> _TASK DESCRIPTION_
Copy out exactly the lines from the start of the data to the line containing "ATOM 9 N N .". Include both.

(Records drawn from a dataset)
=====
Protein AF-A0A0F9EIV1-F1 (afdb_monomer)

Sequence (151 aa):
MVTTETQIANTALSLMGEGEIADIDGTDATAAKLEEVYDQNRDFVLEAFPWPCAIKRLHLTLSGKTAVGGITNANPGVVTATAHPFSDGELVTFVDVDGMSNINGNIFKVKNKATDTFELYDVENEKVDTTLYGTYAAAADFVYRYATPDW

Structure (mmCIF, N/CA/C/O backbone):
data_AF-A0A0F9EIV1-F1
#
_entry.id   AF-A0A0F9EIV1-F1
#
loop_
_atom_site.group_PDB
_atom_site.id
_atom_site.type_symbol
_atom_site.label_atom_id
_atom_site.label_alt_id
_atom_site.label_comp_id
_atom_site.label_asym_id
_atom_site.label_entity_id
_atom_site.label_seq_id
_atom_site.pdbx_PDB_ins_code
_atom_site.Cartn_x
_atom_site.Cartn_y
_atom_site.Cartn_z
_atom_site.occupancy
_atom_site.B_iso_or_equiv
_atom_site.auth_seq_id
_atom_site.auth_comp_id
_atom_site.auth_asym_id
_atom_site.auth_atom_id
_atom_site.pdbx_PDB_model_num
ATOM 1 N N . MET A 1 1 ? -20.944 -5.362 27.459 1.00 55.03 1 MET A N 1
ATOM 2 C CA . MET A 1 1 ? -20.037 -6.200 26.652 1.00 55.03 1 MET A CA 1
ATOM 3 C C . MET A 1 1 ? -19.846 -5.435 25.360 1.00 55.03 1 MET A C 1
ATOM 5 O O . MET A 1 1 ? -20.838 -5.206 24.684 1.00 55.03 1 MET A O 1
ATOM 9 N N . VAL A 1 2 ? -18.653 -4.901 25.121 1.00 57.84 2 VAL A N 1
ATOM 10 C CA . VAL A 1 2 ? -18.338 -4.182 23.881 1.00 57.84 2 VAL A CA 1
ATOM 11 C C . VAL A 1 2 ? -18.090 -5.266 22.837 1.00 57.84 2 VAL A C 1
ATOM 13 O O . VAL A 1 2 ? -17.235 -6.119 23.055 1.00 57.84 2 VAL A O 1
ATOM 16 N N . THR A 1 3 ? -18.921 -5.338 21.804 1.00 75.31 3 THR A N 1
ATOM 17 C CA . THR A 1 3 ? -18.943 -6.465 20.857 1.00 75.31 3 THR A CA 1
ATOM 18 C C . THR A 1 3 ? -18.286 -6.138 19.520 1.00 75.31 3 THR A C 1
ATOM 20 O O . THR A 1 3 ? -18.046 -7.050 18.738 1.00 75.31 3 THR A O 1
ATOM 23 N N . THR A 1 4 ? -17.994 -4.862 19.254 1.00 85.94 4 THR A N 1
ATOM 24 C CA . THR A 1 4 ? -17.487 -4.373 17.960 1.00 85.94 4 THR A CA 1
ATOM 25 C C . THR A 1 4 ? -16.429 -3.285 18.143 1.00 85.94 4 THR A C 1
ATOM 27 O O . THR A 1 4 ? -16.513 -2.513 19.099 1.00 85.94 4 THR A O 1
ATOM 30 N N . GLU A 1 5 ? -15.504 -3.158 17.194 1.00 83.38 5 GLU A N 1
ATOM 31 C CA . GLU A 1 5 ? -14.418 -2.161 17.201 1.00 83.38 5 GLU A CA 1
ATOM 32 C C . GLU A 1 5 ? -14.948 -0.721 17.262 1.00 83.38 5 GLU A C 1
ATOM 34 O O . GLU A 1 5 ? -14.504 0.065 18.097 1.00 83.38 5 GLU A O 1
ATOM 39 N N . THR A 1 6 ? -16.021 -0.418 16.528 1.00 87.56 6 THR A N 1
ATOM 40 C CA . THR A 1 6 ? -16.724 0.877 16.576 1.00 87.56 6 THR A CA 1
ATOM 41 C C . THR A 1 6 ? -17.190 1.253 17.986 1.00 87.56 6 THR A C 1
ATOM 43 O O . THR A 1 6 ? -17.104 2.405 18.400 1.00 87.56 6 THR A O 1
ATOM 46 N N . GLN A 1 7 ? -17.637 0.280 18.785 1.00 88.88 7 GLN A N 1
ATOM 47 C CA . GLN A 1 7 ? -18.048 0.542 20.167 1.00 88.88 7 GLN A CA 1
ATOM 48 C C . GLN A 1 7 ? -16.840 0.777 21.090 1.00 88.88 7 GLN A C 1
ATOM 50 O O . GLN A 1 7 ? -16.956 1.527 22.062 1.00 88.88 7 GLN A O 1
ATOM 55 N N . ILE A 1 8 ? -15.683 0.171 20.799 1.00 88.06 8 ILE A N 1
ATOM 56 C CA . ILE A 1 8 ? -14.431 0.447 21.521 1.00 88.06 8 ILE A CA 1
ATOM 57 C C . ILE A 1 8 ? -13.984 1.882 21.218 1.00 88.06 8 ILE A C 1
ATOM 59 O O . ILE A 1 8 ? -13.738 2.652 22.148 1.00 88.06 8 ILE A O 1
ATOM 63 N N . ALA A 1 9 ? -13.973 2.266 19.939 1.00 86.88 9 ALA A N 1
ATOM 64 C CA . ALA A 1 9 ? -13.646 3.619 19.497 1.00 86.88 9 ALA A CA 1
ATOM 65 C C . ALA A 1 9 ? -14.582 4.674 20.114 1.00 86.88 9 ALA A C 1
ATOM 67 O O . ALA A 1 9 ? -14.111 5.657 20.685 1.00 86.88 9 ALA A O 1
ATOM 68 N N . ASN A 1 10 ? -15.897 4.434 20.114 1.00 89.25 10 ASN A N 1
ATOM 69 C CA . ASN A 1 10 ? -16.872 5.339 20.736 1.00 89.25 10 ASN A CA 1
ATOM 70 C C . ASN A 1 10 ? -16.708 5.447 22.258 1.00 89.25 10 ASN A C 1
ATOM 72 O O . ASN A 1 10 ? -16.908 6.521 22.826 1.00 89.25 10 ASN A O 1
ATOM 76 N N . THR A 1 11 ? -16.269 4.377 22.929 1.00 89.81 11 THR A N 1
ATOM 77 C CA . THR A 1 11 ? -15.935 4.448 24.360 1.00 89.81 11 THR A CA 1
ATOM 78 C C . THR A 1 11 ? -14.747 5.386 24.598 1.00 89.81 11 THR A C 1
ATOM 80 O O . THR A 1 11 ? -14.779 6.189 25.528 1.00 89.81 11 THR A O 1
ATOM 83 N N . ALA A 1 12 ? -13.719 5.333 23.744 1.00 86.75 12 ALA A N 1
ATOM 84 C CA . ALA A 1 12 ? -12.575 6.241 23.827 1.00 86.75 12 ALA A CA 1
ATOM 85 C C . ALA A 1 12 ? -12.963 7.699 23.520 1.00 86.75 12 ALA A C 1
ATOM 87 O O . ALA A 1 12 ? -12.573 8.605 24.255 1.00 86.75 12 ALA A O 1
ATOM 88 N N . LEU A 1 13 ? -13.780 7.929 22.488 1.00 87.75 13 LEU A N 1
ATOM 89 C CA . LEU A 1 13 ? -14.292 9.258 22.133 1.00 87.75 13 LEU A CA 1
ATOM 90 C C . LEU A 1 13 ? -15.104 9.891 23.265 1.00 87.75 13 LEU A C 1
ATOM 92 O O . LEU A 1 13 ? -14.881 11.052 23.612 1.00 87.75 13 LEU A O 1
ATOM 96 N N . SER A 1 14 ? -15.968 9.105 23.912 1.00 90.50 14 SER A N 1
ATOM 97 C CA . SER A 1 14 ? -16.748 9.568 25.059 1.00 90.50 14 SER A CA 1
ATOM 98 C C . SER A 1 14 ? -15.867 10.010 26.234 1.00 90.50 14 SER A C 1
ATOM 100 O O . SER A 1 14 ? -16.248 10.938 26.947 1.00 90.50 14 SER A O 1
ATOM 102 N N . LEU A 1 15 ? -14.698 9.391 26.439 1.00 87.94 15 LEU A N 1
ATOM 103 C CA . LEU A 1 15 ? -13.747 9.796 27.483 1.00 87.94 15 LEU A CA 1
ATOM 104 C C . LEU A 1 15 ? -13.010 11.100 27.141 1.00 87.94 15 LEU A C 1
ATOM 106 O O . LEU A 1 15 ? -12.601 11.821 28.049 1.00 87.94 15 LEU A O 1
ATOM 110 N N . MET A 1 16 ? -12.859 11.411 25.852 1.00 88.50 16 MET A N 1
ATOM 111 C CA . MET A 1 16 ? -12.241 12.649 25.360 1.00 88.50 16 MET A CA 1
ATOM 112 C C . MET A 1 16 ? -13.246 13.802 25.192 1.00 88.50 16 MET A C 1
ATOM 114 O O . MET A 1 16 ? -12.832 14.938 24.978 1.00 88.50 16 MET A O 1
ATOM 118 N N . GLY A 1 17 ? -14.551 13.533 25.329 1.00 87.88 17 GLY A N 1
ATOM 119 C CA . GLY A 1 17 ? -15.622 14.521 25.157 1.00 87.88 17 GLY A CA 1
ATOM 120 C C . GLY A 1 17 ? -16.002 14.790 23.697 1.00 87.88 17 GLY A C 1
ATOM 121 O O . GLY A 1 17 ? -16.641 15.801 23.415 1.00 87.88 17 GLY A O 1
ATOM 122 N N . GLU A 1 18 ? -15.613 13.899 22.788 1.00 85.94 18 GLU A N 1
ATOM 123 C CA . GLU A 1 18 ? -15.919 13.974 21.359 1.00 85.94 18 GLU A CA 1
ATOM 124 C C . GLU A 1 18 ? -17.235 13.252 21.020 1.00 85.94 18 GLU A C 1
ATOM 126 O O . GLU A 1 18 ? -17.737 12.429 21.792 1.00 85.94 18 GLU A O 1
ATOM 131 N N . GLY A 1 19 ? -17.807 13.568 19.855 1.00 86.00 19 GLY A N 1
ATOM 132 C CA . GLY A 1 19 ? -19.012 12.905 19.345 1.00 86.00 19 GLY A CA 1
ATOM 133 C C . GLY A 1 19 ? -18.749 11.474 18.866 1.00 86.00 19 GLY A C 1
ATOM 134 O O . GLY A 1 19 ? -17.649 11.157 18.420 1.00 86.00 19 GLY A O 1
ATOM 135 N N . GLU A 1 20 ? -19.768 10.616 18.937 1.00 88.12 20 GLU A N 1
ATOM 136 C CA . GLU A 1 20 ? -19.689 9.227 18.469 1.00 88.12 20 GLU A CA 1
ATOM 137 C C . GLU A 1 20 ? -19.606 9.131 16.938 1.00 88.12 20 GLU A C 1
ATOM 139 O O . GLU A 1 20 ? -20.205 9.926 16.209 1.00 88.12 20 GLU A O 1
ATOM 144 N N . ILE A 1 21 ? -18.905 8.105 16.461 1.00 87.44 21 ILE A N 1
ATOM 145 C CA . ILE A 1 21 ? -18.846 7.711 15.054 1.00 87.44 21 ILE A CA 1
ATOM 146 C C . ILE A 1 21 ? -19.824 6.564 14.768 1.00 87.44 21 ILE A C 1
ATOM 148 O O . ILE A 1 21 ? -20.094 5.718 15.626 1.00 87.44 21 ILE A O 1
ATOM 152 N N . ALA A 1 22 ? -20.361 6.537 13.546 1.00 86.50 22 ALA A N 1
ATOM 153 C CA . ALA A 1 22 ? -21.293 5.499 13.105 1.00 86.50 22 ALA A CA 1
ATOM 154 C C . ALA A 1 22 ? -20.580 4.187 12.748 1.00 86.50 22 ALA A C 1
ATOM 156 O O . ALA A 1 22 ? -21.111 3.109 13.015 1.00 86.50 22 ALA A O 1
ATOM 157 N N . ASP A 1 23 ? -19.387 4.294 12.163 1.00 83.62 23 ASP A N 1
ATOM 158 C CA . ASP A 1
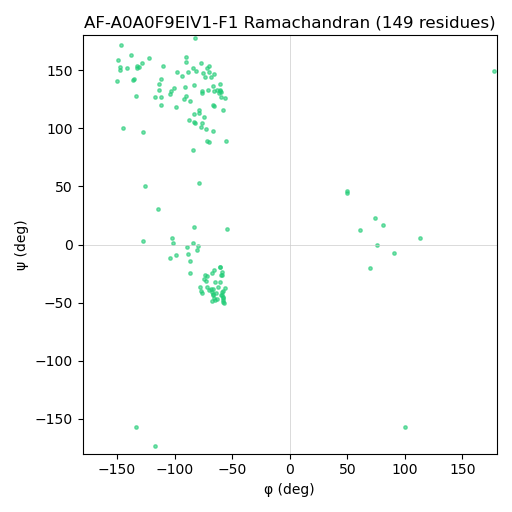 23 ? -18.558 3.169 11.754 1.00 83.62 23 ASP A CA 1
ATOM 159 C C . ASP A 1 23 ? -17.077 3.554 11.828 1.00 83.62 23 ASP A C 1
ATOM 161 O O . ASP A 1 23 ? -16.729 4.693 11.506 1.00 83.62 23 ASP A O 1
ATOM 165 N N . ILE A 1 24 ? -16.226 2.630 12.280 1.00 80.94 24 ILE A N 1
ATOM 166 C CA . ILE A 1 24 ? -14.777 2.863 12.370 1.00 80.94 24 ILE A CA 1
ATOM 167 C C . ILE A 1 24 ? -14.133 2.867 10.982 1.00 80.94 24 ILE A C 1
ATOM 169 O O . ILE A 1 24 ? -13.260 3.691 10.743 1.00 80.94 24 ILE A O 1
ATOM 173 N N . ASP A 1 25 ? -14.690 2.093 10.047 1.00 80.81 25 ASP A N 1
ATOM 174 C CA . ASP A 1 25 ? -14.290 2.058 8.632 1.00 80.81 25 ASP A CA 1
=====
> _EXPECTED OUTPUT_
Protein AF-A0A0F9EIV1-F1 (afdb_monomer)

Sequence (151 aa):
MVTTETQIANTALSLMGEGEIADIDGTDATAAKLEEVYDQNRDFVLEAFPWPCAIKRLHLTLSGKTAVGGITNANPGVVTATAHPFSDGELVTFVDVDGMSNINGNIFKVKNKATDTFELYDVENEKVDTTLYGTYAAAADFVYRYATPDW

Structure (mmCIF, N/CA/C/O backbone):
data_AF-A0A0F9EIV1-F1
#
_entry.id   AF-A0A0F9EIV1-F1
#
loop_
_atom_site.group_PDB
_atom_site.id
_atom_site.type_symbol
_atom_site.label_atom_id
_atom_site.label_alt_id
_atom_site.label_comp_id
_atom_site.label_asym_id
_atom_site.label_entity_id
_atom_site.label_seq_id
_atom_site.pdbx_PDB_ins_code
_atom_site.Cartn_x
_atom_site.Cartn_y
_atom_site.Cartn_z
_atom_site.occupancy
_atom_site.B_iso_or_equiv
_atom_site.auth_seq_id
_atom_site.auth_comp_id
_atom_site.auth_asym_id
_atom_site.auth_atom_id
_atom_site.pdbx_PDB_model_num
ATOM 1 N N . MET A 1 1 ? -20.944 -5.362 27.459 1.00 55.03 1 MET A N 1
ATOM 2 C CA . MET A 1 1 ? -20.037 -6.200 26.652 1.00 55.03 1 MET A CA 1
ATOM 3 C C . MET A 1 1 ? -19.846 -5.435 25.360 1.00 55.03 1 MET A C 1
ATOM 5 O O . MET A 1 1 ? -20.838 -5.206 24.684 1.00 55.03 1 MET A O 1
ATOM 9 N N . VAL A 1 2 ? -18.653 -4.901 25.121 1.00 57.84 2 VAL A N 1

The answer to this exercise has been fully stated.